Eines der Hauptprobleme war, dass das damals eine Substanzsteuer auf kapitalintensive Unternehmen war. Es war auch eine sehr komplizierte Steuer. Also haben wir sie abgeschafft. Dass später auch die Erbschaftssteuer abgeschafft wurde, halte ich für einen Fehler. Es kommt jetzt die Zeit der Erben. Und da geht es nicht um die kleinen Vermögen.

Die Erbschaftssteuer galt aber auch als kompliziert.

Als wir die Vermögensteuer abgeschafft haben, hat uns die ÖVP zugesagt, dass es eine Reform der Erbschafts- und Schenkungssteuer geben würde, weil die wirklich kompliziert war. Es war auch ziemlich sinnlos, so tief hinunterzugehen. Man hat für jede Eigentumswohnung lächerliche Beträge bezahlt, aber man hat etwas bezahlt. Mit höheren Freigrenzen wäre mehr drinnen gewesen. Ich glaube nach wie vor, dass es richtig und notwendig wäre, da etwas zu machen.

Was sagen Ihre Kinder dazu?

Meine Kinder haben damit kein Problem. Außerdem habe ich ihnen, als es die Schenkungssteuer noch gab, Geld gegeben, damit sie sich Wohnungen kaufen konnten, und habe die Schenkungssteuer bezahlt. Weil Sie gefragt haben, was ich mit dem Geld mache: Das mache ich damit, weil es für junge Leute nicht einfach ist, bei den Preisen zu vernünftigen Wohnungen zu kommen.

Was würden Sie einem jungen Menschen raten, der nichts zu erben hat und trotzdem halbwegs zu Wohlstand kommen will?

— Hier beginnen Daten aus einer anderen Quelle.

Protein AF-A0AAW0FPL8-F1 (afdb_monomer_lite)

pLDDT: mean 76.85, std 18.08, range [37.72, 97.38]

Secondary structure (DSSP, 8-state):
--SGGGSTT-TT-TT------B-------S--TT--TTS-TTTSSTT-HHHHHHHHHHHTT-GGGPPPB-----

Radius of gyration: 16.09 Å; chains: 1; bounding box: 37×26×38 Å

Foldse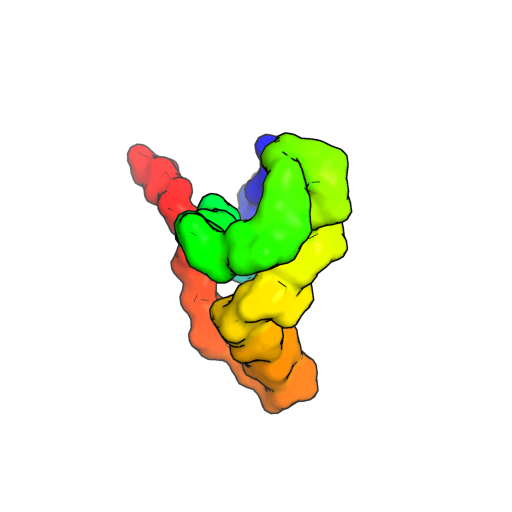ek 3Di:
DVCLCQDPCRPNPVVNPHDAADDDDDDPPPPPPVDDDPDCPPPCPVVDPVNVVQVCCVVVVNNVVDHRPDPDDD

Sequence (74 aa):
MSHEWKKPNSRFNPANINVTIVEIKHEPDRYDIRGGAKTAEHVDILGSSELNELILRVAGGQGDRIPDRYPEFN

Structure (mmCIF, N/CA/C/O backbone):
data_AF-A0AAW0FPL8-F1
#
_entry.id   AF-A0AAW0FPL8-F1
#
loop_
_atom_site.group_PDB
_atom_site.id
_atom_site.type_symbol
_atom_site.label_atom_id
_atom_site.label_alt_id
_atom_site.label_comp_id
_atom_site.label_asym_id
_atom_site.label_entity_id
_atom_site.label_seq_id
_atom_site.pdbx_PDB_ins_code
_atom_site.Cartn_x
_atom_site.Cartn_y
_atom_site.Cartn_z
_atom_site.occupancy
_atom_site.B_iso_or_equiv
_atom_site.auth_seq_id
_atom_site.auth_comp_id
_atom_site.auth_asym_id
_atom_site.auth_atom_id
_atom_site.pdbx_PDB_model_num
ATOM 1 N N . MET A 1 1 ? 6.647 5.794 11.378 1.00 59.56 1 MET A N 1
ATOM 2 C CA . MET A 1 1 ? 5.626 6.813 11.038 1.00 59.56 1 MET A CA 1
ATOM 3 C C . MET A 1 1 ? 4.672 6.361 9.928 1.00 59.56 1 MET A C 1
ATOM 5 O O . MET A 1 1 ? 3.557 6.855 9.914 1.00 59.56 1 MET A O 1
ATOM 9 N N . SER A 1 2 ? 5.023 5.408 9.053 1.00 66.25 2 SER A N 1
ATOM 10 C CA . SER A 1 2 ? 4.144 5.003 7.934 1.00 66.25 2 SER A CA 1
ATOM 11 C C . SER A 1 2 ? 3.074 3.952 8.270 1.00 66.25 2 SER A C 1
ATOM 13 O O . SER A 1 2 ? 2.111 3.811 7.527 1.00 66.25 2 SER A O 1
ATOM 15 N N . HIS A 1 3 ? 3.186 3.244 9.400 1.00 86.06 3 HIS A N 1
ATOM 16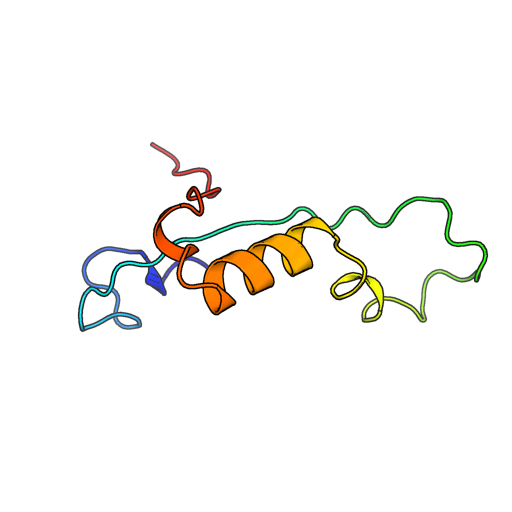 C CA . HIS A 1 3 ? 2.287 2.121 9.737 1.00 86.06 3 HIS A CA 1
ATOM 17 C C . HIS A 1 3 ? 1.235 2.450 10.792 1.00 86.06 3 HIS A C 1
ATOM 19 O O . HIS A 1 3 ? 0.455 1.587 11.184 1.00 86.06 3 HIS A O 1
ATOM 25 N N . GLU A 1 4 ? 1.195 3.699 11.265 1.00 88.50 4 GLU A N 1
ATOM 26 C CA . GLU A 1 4 ? 0.273 4.108 12.328 1.00 88.50 4 GLU A CA 1
ATOM 27 C C . GLU A 1 4 ? -1.192 3.854 11.950 1.00 88.50 4 GLU A C 1
ATOM 29 O O . GLU A 1 4 ? -1.986 3.550 12.826 1.00 88.50 4 GLU A O 1
ATOM 34 N N . TRP A 1 5 ? -1.553 3.889 10.665 1.00 88.38 5 TRP A N 1
ATOM 35 C CA . TRP A 1 5 ? -2.908 3.607 10.172 1.00 88.38 5 TRP A CA 1
ATOM 36 C C . TRP A 1 5 ? -3.395 2.169 10.422 1.00 88.38 5 TRP A C 1
ATOM 38 O O . TRP A 1 5 ? -4.601 1.957 10.541 1.00 88.38 5 TRP A O 1
ATOM 48 N N . LYS A 1 6 ? -2.485 1.189 10.521 1.00 89.25 6 LYS A N 1
ATOM 49 C CA . LYS A 1 6 ? -2.824 -0.234 10.719 1.00 89.25 6 LYS A CA 1
ATOM 50 C C . LYS A 1 6 ? -2.843 -0.648 12.197 1.00 89.25 6 LYS A C 1
ATOM 52 O O . LYS A 1 6 ? -3.406 -1.682 12.539 1.00 89.25 6 LYS A O 1
ATOM 57 N N . LYS A 1 7 ? -2.243 0.146 13.093 1.00 88.50 7 LYS A N 1
ATOM 58 C CA . LYS A 1 7 ? -2.153 -0.200 14.520 1.00 88.50 7 LYS A CA 1
ATOM 59 C C . LYS A 1 7 ? -3.536 -0.258 15.192 1.00 88.50 7 LYS A C 1
ATOM 61 O O . LYS A 1 7 ? -4.378 0.598 14.905 1.00 88.50 7 LYS A O 1
ATOM 66 N N . PRO A 1 8 ? -3.747 -1.178 16.156 1.00 85.25 8 PRO A N 1
ATOM 67 C CA . PRO A 1 8 ? -4.946 -1.175 16.990 1.00 85.25 8 PRO A CA 1
ATOM 68 C C . PRO A 1 8 ? -5.119 0.163 17.716 1.00 85.25 8 PRO A C 1
ATOM 70 O O . PRO A 1 8 ? -4.144 0.733 18.209 1.00 85.25 8 PRO A O 1
ATOM 73 N N . ASN A 1 9 ? -6.359 0.655 17.808 1.00 87.38 9 ASN A N 1
ATOM 74 C CA . ASN A 1 9 ? -6.704 1.931 18.455 1.00 87.38 9 ASN A CA 1
ATOM 75 C C . ASN A 1 9 ? -5.922 3.139 17.905 1.00 87.38 9 ASN A C 1
ATOM 77 O O . ASN A 1 9 ? -5.632 4.098 18.627 1.00 87.38 9 ASN A O 1
ATOM 81 N N . SER A 1 10 ? -5.559 3.096 16.622 1.00 90.06 10 SER A N 1
ATOM 82 C CA . SER A 1 10 ? -4.863 4.200 15.979 1.00 90.06 10 SER A CA 1
ATOM 83 C C . SER A 1 10 ? -5.725 5.455 15.927 1.00 90.06 10 SER A C 1
ATOM 85 O O . SER A 1 10 ? -6.843 5.444 15.413 1.00 90.06 10 SER A O 1
ATOM 87 N N . ARG A 1 11 ? -5.144 6.586 16.343 1.00 92.19 11 ARG A N 1
ATOM 88 C CA . ARG A 1 11 ? -5.756 7.911 16.159 1.00 92.19 11 ARG A CA 1
ATOM 89 C C . ARG A 1 11 ? -6.001 8.257 14.683 1.00 92.19 11 ARG A C 1
ATOM 91 O O . ARG A 1 11 ? -6.809 9.131 14.399 1.00 92.19 11 ARG A O 1
ATOM 98 N N . PHE A 1 12 ? -5.273 7.614 13.765 1.00 91.00 12 PHE A N 1
ATOM 99 C CA . PHE A 1 12 ? -5.378 7.844 12.324 1.00 91.00 12 PHE A CA 1
ATOM 100 C C . PHE A 1 12 ? -6.416 6.925 11.665 1.00 91.00 12 PHE A C 1
ATOM 102 O O . PHE A 1 12 ? -6.912 7.246 10.595 1.00 91.00 12 PHE A O 1
ATOM 109 N N . ASN A 1 13 ? -6.810 5.830 12.322 1.00 93.44 13 ASN A N 1
ATOM 110 C CA . ASN A 1 13 ? -7.852 4.915 11.854 1.00 93.44 13 ASN A CA 1
ATOM 111 C C . ASN A 1 13 ? -8.892 4.652 12.964 1.00 93.44 13 ASN A C 1
ATOM 113 O O . ASN A 1 13 ? -9.000 3.534 13.471 1.00 93.44 13 ASN A O 1
ATOM 117 N N . PRO A 1 14 ? -9.669 5.677 13.367 1.00 93.38 14 PRO A N 1
ATOM 118 C CA . PRO A 1 14 ? -10.626 5.562 14.470 1.00 93.38 14 PRO A CA 1
ATOM 119 C C . PRO A 1 14 ? -11.785 4.600 14.172 1.00 93.38 14 PRO A C 1
ATOM 121 O O . PRO A 1 14 ? -12.410 4.088 15.093 1.00 93.38 14 PRO A O 1
ATOM 124 N N . ALA A 1 15 ? -12.069 4.347 12.892 1.00 93.38 15 ALA A N 1
ATOM 125 C CA . ALA A 1 15 ? -13.105 3.416 12.452 1.00 93.38 15 ALA A CA 1
ATOM 126 C C . ALA A 1 15 ? -12.606 1.964 12.327 1.00 93.38 15 ALA A C 1
ATOM 128 O O . ALA A 1 15 ? -13.384 1.095 11.942 1.00 93.38 15 ALA A O 1
ATOM 129 N N . ASN A 1 16 ? -11.331 1.697 12.639 1.00 89.62 16 ASN A N 1
ATOM 130 C CA . ASN A 1 16 ? -10.711 0.376 12.537 1.00 89.62 16 ASN A CA 1
ATOM 131 C C . ASN A 1 16 ? -10.946 -0.288 11.166 1.00 89.62 16 ASN A C 1
ATOM 133 O O . ASN A 1 16 ? -11.238 -1.481 11.064 1.00 89.62 16 ASN A O 1
ATOM 137 N N . ILE A 1 17 ? -10.854 0.519 10.106 1.00 92.25 17 ILE A N 1
ATOM 138 C CA . ILE A 1 17 ? -10.945 0.058 8.721 1.00 92.25 17 ILE A CA 1
ATOM 139 C C . ILE A 1 17 ? -9.780 -0.900 8.468 1.00 92.25 17 ILE A C 1
ATOM 141 O O . ILE A 1 17 ? -8.675 -0.678 8.962 1.00 92.25 17 ILE A O 1
ATOM 145 N N . ASN A 1 18 ? -10.012 -1.958 7.694 1.00 90.12 18 ASN A N 1
ATOM 146 C CA . ASN A 1 18 ? -8.940 -2.859 7.291 1.00 90.12 18 ASN A CA 1
ATOM 147 C C . ASN A 1 18 ? -7.908 -2.109 6.427 1.00 90.12 18 ASN A C 1
ATOM 149 O O . ASN A 1 18 ? -8.267 -1.537 5.398 1.00 90.12 18 ASN A O 1
ATOM 153 N N . VAL A 1 19 ? -6.640 -2.114 6.842 1.00 91.12 19 VAL A N 1
ATOM 154 C CA . VAL A 1 19 ? -5.536 -1.441 6.143 1.00 91.12 19 VAL A CA 1
ATOM 155 C C . VAL A 1 19 ? -4.512 -2.484 5.724 1.00 91.12 19 VAL A C 1
ATOM 157 O O . VAL A 1 19 ? -3.948 -3.177 6.569 1.00 91.12 19 VAL A O 1
ATOM 160 N N . THR A 1 20 ? -4.242 -2.547 4.425 1.00 91.50 20 THR A N 1
ATOM 161 C CA . THR A 1 20 ? -3.191 -3.384 3.841 1.00 91.50 20 THR A CA 1
ATOM 162 C C . THR A 1 20 ? -1.990 -2.510 3.515 1.00 91.50 20 THR A C 1
ATOM 164 O O . THR A 1 20 ? -2.130 -1.496 2.829 1.00 91.50 20 THR A O 1
ATOM 167 N N . ILE A 1 21 ? -0.813 -2.889 4.010 1.00 91.19 21 ILE A N 1
ATOM 168 C CA . ILE A 1 21 ? 0.433 -2.155 3.777 1.00 91.19 21 ILE A CA 1
ATOM 169 C C . ILE A 1 21 ? 1.319 -2.967 2.837 1.00 91.19 21 ILE A C 1
ATOM 171 O O . ILE A 1 21 ? 1.559 -4.151 3.052 1.00 91.19 21 ILE A O 1
ATOM 175 N N . VAL A 1 22 ? 1.816 -2.326 1.782 1.00 90.56 22 VAL A N 1
ATOM 176 C CA . VAL A 1 22 ? 2.773 -2.928 0.851 1.00 90.56 22 VAL A CA 1
ATOM 177 C C . VAL A 1 22 ? 3.978 -2.009 0.759 1.00 90.56 22 VAL A C 1
ATOM 179 O O . VAL A 1 22 ? 3.866 -0.886 0.269 1.00 90.56 22 VAL A O 1
ATOM 182 N N . GLU A 1 23 ? 5.124 -2.473 1.251 1.00 86.81 23 GLU A N 1
ATOM 183 C CA . GLU A 1 23 ? 6.388 -1.759 1.098 1.00 86.81 23 GLU A CA 1
ATOM 184 C C . GLU A 1 23 ? 7.103 -2.237 -0.165 1.00 86.81 23 GLU A C 1
ATOM 186 O O . GLU A 1 23 ? 7.417 -3.418 -0.313 1.00 86.81 23 GLU A O 1
ATOM 191 N N . ILE A 1 24 ? 7.357 -1.305 -1.084 1.00 84.38 24 ILE A N 1
ATOM 192 C CA . ILE A 1 24 ? 8.070 -1.566 -2.335 1.00 84.38 24 ILE A CA 1
ATOM 193 C C . ILE A 1 24 ? 9.474 -0.997 -2.185 1.00 84.38 24 ILE A C 1
ATOM 195 O O . ILE A 1 24 ? 9.652 0.200 -1.938 1.00 84.38 24 ILE A O 1
ATOM 199 N N . LYS A 1 25 ? 10.485 -1.855 -2.325 1.00 77.56 25 LYS A N 1
ATOM 200 C CA . LYS A 1 25 ? 11.875 -1.411 -2.313 1.00 77.56 25 LYS A CA 1
ATOM 201 C C . LYS A 1 25 ? 12.127 -0.584 -3.570 1.00 77.56 25 LYS A C 1
ATOM 203 O O . LYS A 1 25 ? 11.935 -1.064 -4.682 1.00 77.56 25 LYS A O 1
ATOM 208 N N . HIS A 1 26 ? 12.579 0.651 -3.391 1.00 72.38 26 HIS A N 1
ATOM 209 C CA . HIS A 1 26 ? 13.055 1.448 -4.510 1.00 72.38 26 HIS A CA 1
ATOM 210 C C . HIS A 1 26 ? 14.393 0.867 -4.987 1.00 72.38 26 HIS A C 1
ATOM 212 O O . HIS A 1 26 ? 15.424 1.033 -4.332 1.00 72.38 26 HIS A O 1
ATOM 218 N N . GLU A 1 27 ? 14.358 0.131 -6.095 1.00 65.06 27 GLU A N 1
ATOM 219 C CA . GLU A 1 27 ? 15.545 -0.338 -6.806 1.00 65.06 27 GLU A CA 1
ATOM 220 C C . GLU A 1 27 ? 15.661 0.459 -8.109 1.00 65.06 27 GLU A C 1
ATOM 222 O O . GLU A 1 27 ? 15.030 0.097 -9.101 1.00 65.06 27 GLU A O 1
ATOM 227 N N . PRO A 1 28 ? 16.412 1.573 -8.125 1.00 59.25 28 PRO A N 1
ATOM 228 C CA . PRO A 1 28 ? 16.722 2.248 -9.372 1.00 59.25 28 PRO A CA 1
ATOM 229 C C . PRO A 1 28 ? 17.623 1.308 -10.171 1.00 59.25 28 PRO A C 1
ATOM 231 O O . PRO A 1 28 ? 18.772 1.052 -9.789 1.00 59.25 28 PRO A O 1
ATOM 234 N N . ASP A 1 29 ? 17.088 0.725 -11.241 1.00 54.25 29 ASP A N 1
ATOM 235 C CA . ASP A 1 29 ? 17.869 -0.102 -12.149 1.00 54.25 29 ASP A CA 1
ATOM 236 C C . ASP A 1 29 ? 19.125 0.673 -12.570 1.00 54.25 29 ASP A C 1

Die übliche Formel ist, möglichst gut qualifiziert zu sein. Wobei das Problem darin besteht, dass auch beste Qualifikationen keine Sicherheit bieten. Gut qualifizierten Leuten wird angeboten, umsonst für ein Unternehmen zu arbeiten, weil sie das für den Lebenslauf brauchen. Es ist schwierig, hier etwas zu raten. In meinem Jahrgang hat man in bescheidenen Verhältnissen begonnen, aber man hatte das Gefühl, dass es bergauf geht. Das Gefühl hat diese Generation nicht.

ZUR PERSON

Ferdinand Lacina (*1942) ist ehemaliger Finanzminister und SPÖ-Politiker. Noch während seines Studiums an der Hochschule für Welthandel wurde er 1964 in der Arbeiterkammer Wien tätig, 1973 wurde er Leiter der wirtschaftswissenschaftlichen Abteilung der AK Wien, danach Leiter der Abteilung für Finanzplanung der Österreichischen Industrieverwaltungs-AG. Ab 1980 war er Kabinettschef von Bruno Kreisky. Weitere Stationen waren Staatssekretär für Wirtschaftsfragen, Verkehrsminister und – von 1986 bis 1995 – Finanzminister. Nach seinem Abschied aus der aktiven Politik war Lacina bis 1997 Generaldirektor der österreichischen Giro-Credit Bank AG der Sparkassen.